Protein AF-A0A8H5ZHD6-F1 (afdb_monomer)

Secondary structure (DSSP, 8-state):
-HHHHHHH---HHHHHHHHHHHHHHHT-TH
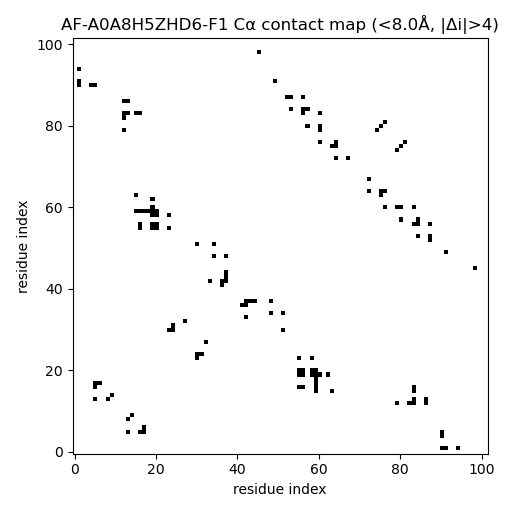HHHHHHHHHTTS---HHHHHHHHHHHHHHHHHHHHHHS-GGGHHHIIIIIHHHHHHHHHHHHHHHHHHHHT-

Foldseek 3Di:
DLVCCLVVDDDPLSVLLVVLLVVQCVVDDCSPVVVVCVVVVNDPDVVVVLVSLVVSLVSSLVVVLVVDDPVCNVVSVPPSSVVSVVVSCVSCVVVVVVVVVD

Organism: Cochliobolus sativus (NCBI:txid45130)

Sequence (102 aa):
MALYSLFAADNTYLELIKKGCFKYFLRGGASVAEPSGMLAGLITHPWMLVYHFFYVAVYAIYVRLAEVPFYMIPWTLTVESTMVIWTAVCVIGPYIIAEAKS

InterPro domains:
  IPR013698 Squalene epoxidase [PF08491] (1-76)
  IPR040125 Squalene monooxygenase [PTHR10835] (2-101)

Radius of gyration: 14.18 Å; Cα contacts (8 Å, |Δi|>4): 74; chains: 1; bounding box: 40×24×36 Å

Nearest PDB structures (foldseek):
  6c6p-assembly1_B  TM=9.304E-01  e=1.159E-05  Homo sapiens
  1mno-assembly2_B  TM=5.408E-01  e=8.642E+00  Sus scrofa

Solvent-accessible surface area (backbone atoms only — not comparable to full-atom values): 5692 Å² total; per-residue (Å²): 109,61,68,56,53,51,72,69,49,95,41,77,59,42,49,43,36,46,52,19,40,52,56,46,40,73,66,46,63,66,63,36,53,52,61,51,31,38,73,69,67,75,44,88,54,70,67,57,54,54,52,51,51,53,50,30,44,55,46,16,46,52,55,50,54,76,73,49,57,79,87,49,42,68,55,46,61,54,54,52,38,51,50,36,52,49,52,49,47,66,55,47,46,62,53,56,53,55,58,76,73,107

pLDDT: mean 74.78, std 10.09, range [52.06, 86.75]

Mean predicted aligned error: 7.9 Å

Structure (mmCIF, N/CA/C/O backbone):
data_AF-A0A8H5ZHD6-F1
#
_entry.id   AF-A0A8H5ZHD6-F1
#
loop_
_atom_site.group_PDB
_atom_site.id
_atom_site.type_symbol
_atom_site.label_atom_id
_atom_site.label_alt_id
_atom_site.label_comp_id
_atom_site.label_asym_id
_atom_site.label_entity_id
_atom_site.label_seq_id
_atom_site.pdbx_PDB_ins_code
_atom_site.Cartn_x
_atom_site.Cartn_y
_atom_site.Cartn_z
_atom_site.occupancy
_atom_site.B_iso_or_equiv
_atom_site.auth_seq_id
_atom_site.auth_comp_id
_atom_site.auth_asym_id
_atom_site.auth_atom_id
_atom_site.pdbx_PDB_model_num
ATOM 1 N N . MET A 1 1 ? -10.719 8.229 7.810 1.00 52.06 1 MET A N 1
ATOM 2 C CA . MET A 1 1 ? -9.278 8.444 8.093 1.00 52.06 1 MET A CA 1
ATOM 3 C C . MET A 1 1 ? -8.339 7.606 7.214 1.00 52.06 1 MET A C 1
ATOM 5 O O . MET A 1 1 ? -7.279 8.117 6.904 1.00 52.06 1 MET A O 1
ATOM 9 N N . ALA A 1 2 ? -8.695 6.391 6.762 1.00 58.25 2 ALA A N 1
ATOM 10 C CA . ALA A 1 2 ? -7.791 5.528 5.975 1.00 58.25 2 ALA A CA 1
ATOM 11 C C . ALA A 1 2 ? -7.377 6.087 4.593 1.00 58.25 2 ALA A C 1
ATOM 13 O O . ALA A 1 2 ? -6.213 6.008 4.227 1.00 58.25 2 ALA A O 1
ATOM 14 N N . LEU A 1 3 ? -8.296 6.699 3.831 1.00 61.34 3 LEU A N 1
ATOM 15 C CA . LEU A 1 3 ? -7.935 7.391 2.581 1.00 61.34 3 LEU A CA 1
ATOM 16 C C . LEU A 1 3 ? -7.090 8.642 2.849 1.00 61.34 3 LEU A C 1
ATOM 18 O O . LEU A 1 3 ? -6.143 8.899 2.121 1.00 61.34 3 LEU A O 1
ATOM 22 N N . TYR A 1 4 ? -7.392 9.391 3.916 1.00 60.38 4 TYR A N 1
ATOM 23 C CA . TYR A 1 4 ? -6.608 10.568 4.295 1.00 60.38 4 TYR A CA 1
ATOM 24 C C . TYR A 1 4 ? -5.175 10.183 4.665 1.00 60.38 4 TYR A C 1
ATOM 26 O O . TYR A 1 4 ? -4.250 10.790 4.150 1.00 60.38 4 TYR A O 1
ATOM 34 N N . SER A 1 5 ? -4.967 9.137 5.471 1.00 62.38 5 SER A N 1
ATOM 35 C CA . SER A 1 5 ? -3.619 8.643 5.772 1.00 62.38 5 SER A CA 1
ATOM 36 C C . SER A 1 5 ? -2.912 8.086 4.535 1.00 62.38 5 SER A C 1
ATOM 38 O O . SER A 1 5 ? 
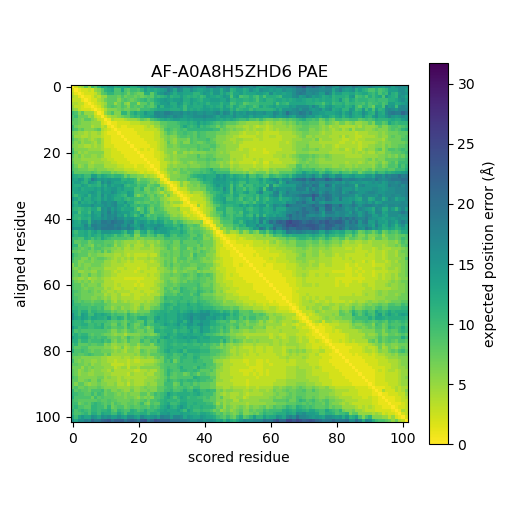-1.716 8.305 4.391 1.00 62.38 5 SER A O 1
ATOM 40 N N . LEU A 1 6 ? -3.637 7.448 3.608 1.00 63.28 6 LEU A N 1
ATOM 41 C CA . LEU A 1 6 ? -3.078 6.989 2.332 1.00 63.28 6 LEU A CA 1
ATOM 42 C C . LEU A 1 6 ? -2.631 8.147 1.420 1.00 63.28 6 LEU A C 1
ATOM 44 O O . LEU A 1 6 ? -1.657 8.009 0.686 1.00 63.28 6 LEU A O 1
ATOM 48 N N . PHE A 1 7 ? -3.343 9.277 1.442 1.00 59.12 7 PHE A N 1
ATOM 49 C CA . PHE A 1 7 ? -3.020 10.460 0.636 1.00 59.12 7 PHE A CA 1
ATOM 50 C C . PHE A 1 7 ? -2.065 11.440 1.323 1.00 59.12 7 PHE A C 1
ATOM 52 O O . PHE A 1 7 ? -1.420 12.218 0.623 1.00 59.12 7 PHE A O 1
ATOM 59 N N . ALA A 1 8 ? -1.983 11.413 2.654 1.00 61.38 8 ALA A N 1
ATOM 60 C CA . ALA A 1 8 ? -1.195 12.349 3.452 1.00 61.38 8 ALA A CA 1
ATOM 61 C C . ALA A 1 8 ? 0.203 11.839 3.824 1.00 61.38 8 ALA A C 1
ATOM 63 O O . ALA A 1 8 ? 1.003 12.636 4.304 1.00 61.38 8 ALA A O 1
ATOM 64 N N . ALA A 1 9 ? 0.508 10.546 3.660 1.00 58.28 9 ALA A N 1
ATOM 65 C CA . ALA A 1 9 ? 1.815 10.024 4.050 1.00 58.28 9 ALA A CA 1
ATOM 66 C C . ALA A 1 9 ? 2.831 9.967 2.890 1.00 58.28 9 ALA A C 1
ATOM 68 O O . ALA A 1 9 ? 2.531 9.576 1.764 1.00 58.28 9 ALA A O 1
ATOM 69 N N . ASP A 1 10 ? 4.055 10.378 3.226 1.00 61.59 10 ASP A N 1
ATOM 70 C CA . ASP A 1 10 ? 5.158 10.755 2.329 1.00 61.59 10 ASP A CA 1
☆ ☆ ☆ ☆
◆ PROBLEM TO WORK ON: Please copy every record above exactly, but leave the pictures out.

◆ RESULT OF THE TASK:
Protein AF-A0A8H5ZHD6-F1 (afdb_monomer)

Secondary structure (DSSP, 8-state):
-HHHHHHH---HHHHHHHHHHHHHHHT-TH
HHHHHHHHHTTS---HHHHHHHHHHHHHHHHHHHHHHS-GGGHHHIIIIIHHHHHHHHHHHHHHHHHHHHT-

Foldseek 3Di:
DLVCCLVVDDDPLSVLLVVLLVVQCVVDDCSPVVVVCVVVVNDPDVVVVLVSLVVSLVSSLVVVLVVDDPVCNVVSVPPSSVVSVVVSCVSCVVVVVVVVVD

Organism: Cochliobolus sativus (NCBI:txid45130)

Sequence (102 aa):
MALYSLFAADNTYLELIKKGCFKYFLRGGASVAEPSGMLAGLITHPWMLVYHFFYVAVYAIYVRLAEVPFYMIPWTLTVESTMVIWTAVCVIGPYIIAEAKS

InterPro domains:
  IPR013698 Squalene epoxidase [PF08491] (1-76)
  IPR040125 Squalene monooxygenase [PTHR10835] (2-101)

Radius of gyration: 14.18 Å; Cα contacts (8 Å, |Δi|>4): 74; chains: 1; bounding box: 40×24×36 Å

Nearest PDB structures (foldseek):
  6c6p-assembly1_B  TM=9.304E-01  e=1.159E-05  Homo sapiens
  1mno-assembly2_B  TM=5.408E-01  e=8.642E+00  Sus scrofa

Solvent-accessible surface area (backbone atoms only — not comparable to full-atom values): 5692 Å² total; per-residue (Å²): 109,61,68,56,53,51,72,69,49,95,41,77,59,42,49,43,36,46,52,19,40,52,56,46,40,73,66,46,63,66,63,36,53,52,61,51,31,38,73,69,67,75,44,88,54,70,67,57,54,54,52,51,51,53,50,30,44,55,46,16,46,52,55,50,54,76,73,49,57,79,87,49,42,68,55,46,61,54,54,52,38,51,50,36,52,49,52,49,47,66,55,47,46,62,53,56,53,55,58,76,73,107

pLDDT: mean 74.78, std 10.09, range [52.06, 86.75]

Mean predicted aligned error: 7.9 Å

Structure (mmCIF, N/CA/C/O backbone):
data_AF-A0A8H5ZHD6-F1
#
_entry.id   AF-A0A8H5ZHD6-F1
#
loop_
_atom_site.group_PDB
_atom_site.id
_atom_site.type_symbol
_atom_site.label_atom_id
_atom_site.label_alt_id
_atom_site.label_comp_id
_atom_site.label_asym_id
_atom_site.label_entity_id
_atom_site.label_seq_id
_atom_site.pdbx_PDB_ins_code
_atom_site.Cartn_x
_atom_site.Cartn_y
_atom_site.Cartn_z
_atom_site.occupancy
_atom_site.B_iso_or_equiv
_atom_site.auth_seq_id
_atom_site.auth_comp_id
_atom_site.auth_asym_id
_atom_site.auth_atom_id
_atom_site.pdbx_PDB_model_num
ATOM 1 N N . MET A 1 1 ? -10.719 8.229 7.810 1.00 52.06 1 MET A N 1
ATOM 2 C CA . MET A 1 1 ? -9.278 8.444 8.093 1.00 52.06 1 MET A CA 1
ATOM 3 C C . MET A 1 1 ? -8.339 7.606 7.214 1.00 52.06 1 MET A C 1
ATOM 5 O O . MET A 1 1 ? -7.279 8.117 6.904 1.00 52.06 1 MET A O 1
ATOM 9 N N . ALA A 1 2 ? -8.695 6.391 6.762 1.00 58.25 2 ALA A N 1
ATOM 10 C CA . ALA A 1 2 ? -7.791 5.528 5.975 1.00 58.25 2 ALA A CA 1
ATOM 11 C C . ALA A 1 2 ? -7.377 6.087 4.593 1.00 58.25 2 ALA A C 1
ATOM 13 O O . ALA A 1 2 ? -6.213 6.008 4.227 1.00 58.25 2 ALA A O 1
ATOM 14 N N . LEU A 1 3 ? -8.296 6.699 3.831 1.00 61.34 3 LEU A N 1
ATOM 15 C CA . LEU A 1 3 ? -7.935 7.391 2.581 1.00 61.34 3 LEU A CA 1
ATOM 16 C C . LEU A 1 3 ? -7.090 8.642 2.849 1.00 61.34 3 LEU A C 1
ATOM 18 O O . LEU A 1 3 ? -6.143 8.899 2.121 1.00 61.34 3 LEU A O 1
ATOM 22 N N . TYR A 1 4 ? -7.392 9.391 3.916 1.00 60.38 4 TYR A N 1
ATOM 23 C CA . TYR A 1 4 ? -6.608 10.568 4.295 1.00 60.38 4 TYR A CA 1
ATOM 24 C C . TYR A 1 4 ? -5.175 10.183 4.665 1.00 60.38 4 TYR A C 1
ATOM 26 O O . TYR A 1 4 ? -4.250 10.790 4.150 1.00 60.38 4 TYR A O 1
ATOM 34 N N . SER A 1 5 ? -4.967 9.137 5.471 1.00 62.38 5 SER A N 1
ATOM 35 C CA . SER A 1 5 ? -3.619 8.643 5.772 1.00 62.38 5 SER A CA 1
ATOM 36 C C . SER A 1 5 ? -2.912 8.086 4.535 1.00 62.38 5 SER A C 1
ATOM 38 O O . SER A 1 5 ? 
-1.716 8.305 4.391 1.00 62.38 5 SER A O 1
ATOM 40 N N . LEU A 1 6 ? -3.637 7.448 3.608 1.00 63.28 6 LEU A N 1
ATOM 41 C CA . LEU A 1 6 ? -3.078 6.989 2.332 1.00 63.28 6 LEU A CA 1
ATOM 42 C C . LEU A 1 6 ? -2.631 8.147 1.420 1.00 63.28 6 LEU A C 1
ATOM 44 O O . LEU A 1 6 ? -1.657 8.009 0.686 1.00 63.28 6 LEU A O 1
ATOM 48 N N . PHE A 1 7 ? -3.343 9.277 1.442 1.00 59.12 7 PHE A N 1
ATOM 49 C CA . PHE A 1 7 ? -3.020 10.460 0.636 1.00 59.12 7 PHE A CA 1
ATOM 50 C C . PHE A 1 7 ? -2.065 11.440 1.323 1.00 59.12 7 PHE A C 1
ATOM 52 O O . PHE A 1 7 ? -1.420 12.218 0.623 1.00 59.12 7 PHE A O 1
ATOM 59 N N . ALA A 1 8 ? -1.983 11.413 2.654 1.00 61.38 8 ALA A N 1
ATOM 60 C CA . ALA A 1 8 ? -1.195 12.349 3.452 1.00 61.38 8 ALA A CA 1
ATOM 61 C C . ALA A 1 8 ? 0.203 11.839 3.824 1.00 61.38 8 ALA A C 1
ATOM 63 O O . ALA A 1 8 ? 1.003 12.636 4.304 1.00 61.38 8 ALA A O 1
ATOM 64 N N . ALA A 1 9 ? 0.508 10.546 3.660 1.00 58.28 9 ALA A N 1
ATOM 65 C CA . ALA A 1 9 ? 1.815 10.024 4.050 1.00 58.28 9 ALA A CA 1
ATOM 66 C C . ALA A 1 9 ? 2.831 9.967 2.890 1.00 58.28 9 ALA A C 1
ATOM 68 O O . ALA A 1 9 ? 2.531 9.576 1.764 1.00 58.28 9 ALA A O 1
ATOM 69 N N . ASP A 1 10 ? 4.055 10.378 3.226 1.00 61.59 10 ASP A N 1
ATOM 70 C CA . ASP A 1 10 ? 5.158 10.755 2.329 1.00 61.59 10 ASP A CA 1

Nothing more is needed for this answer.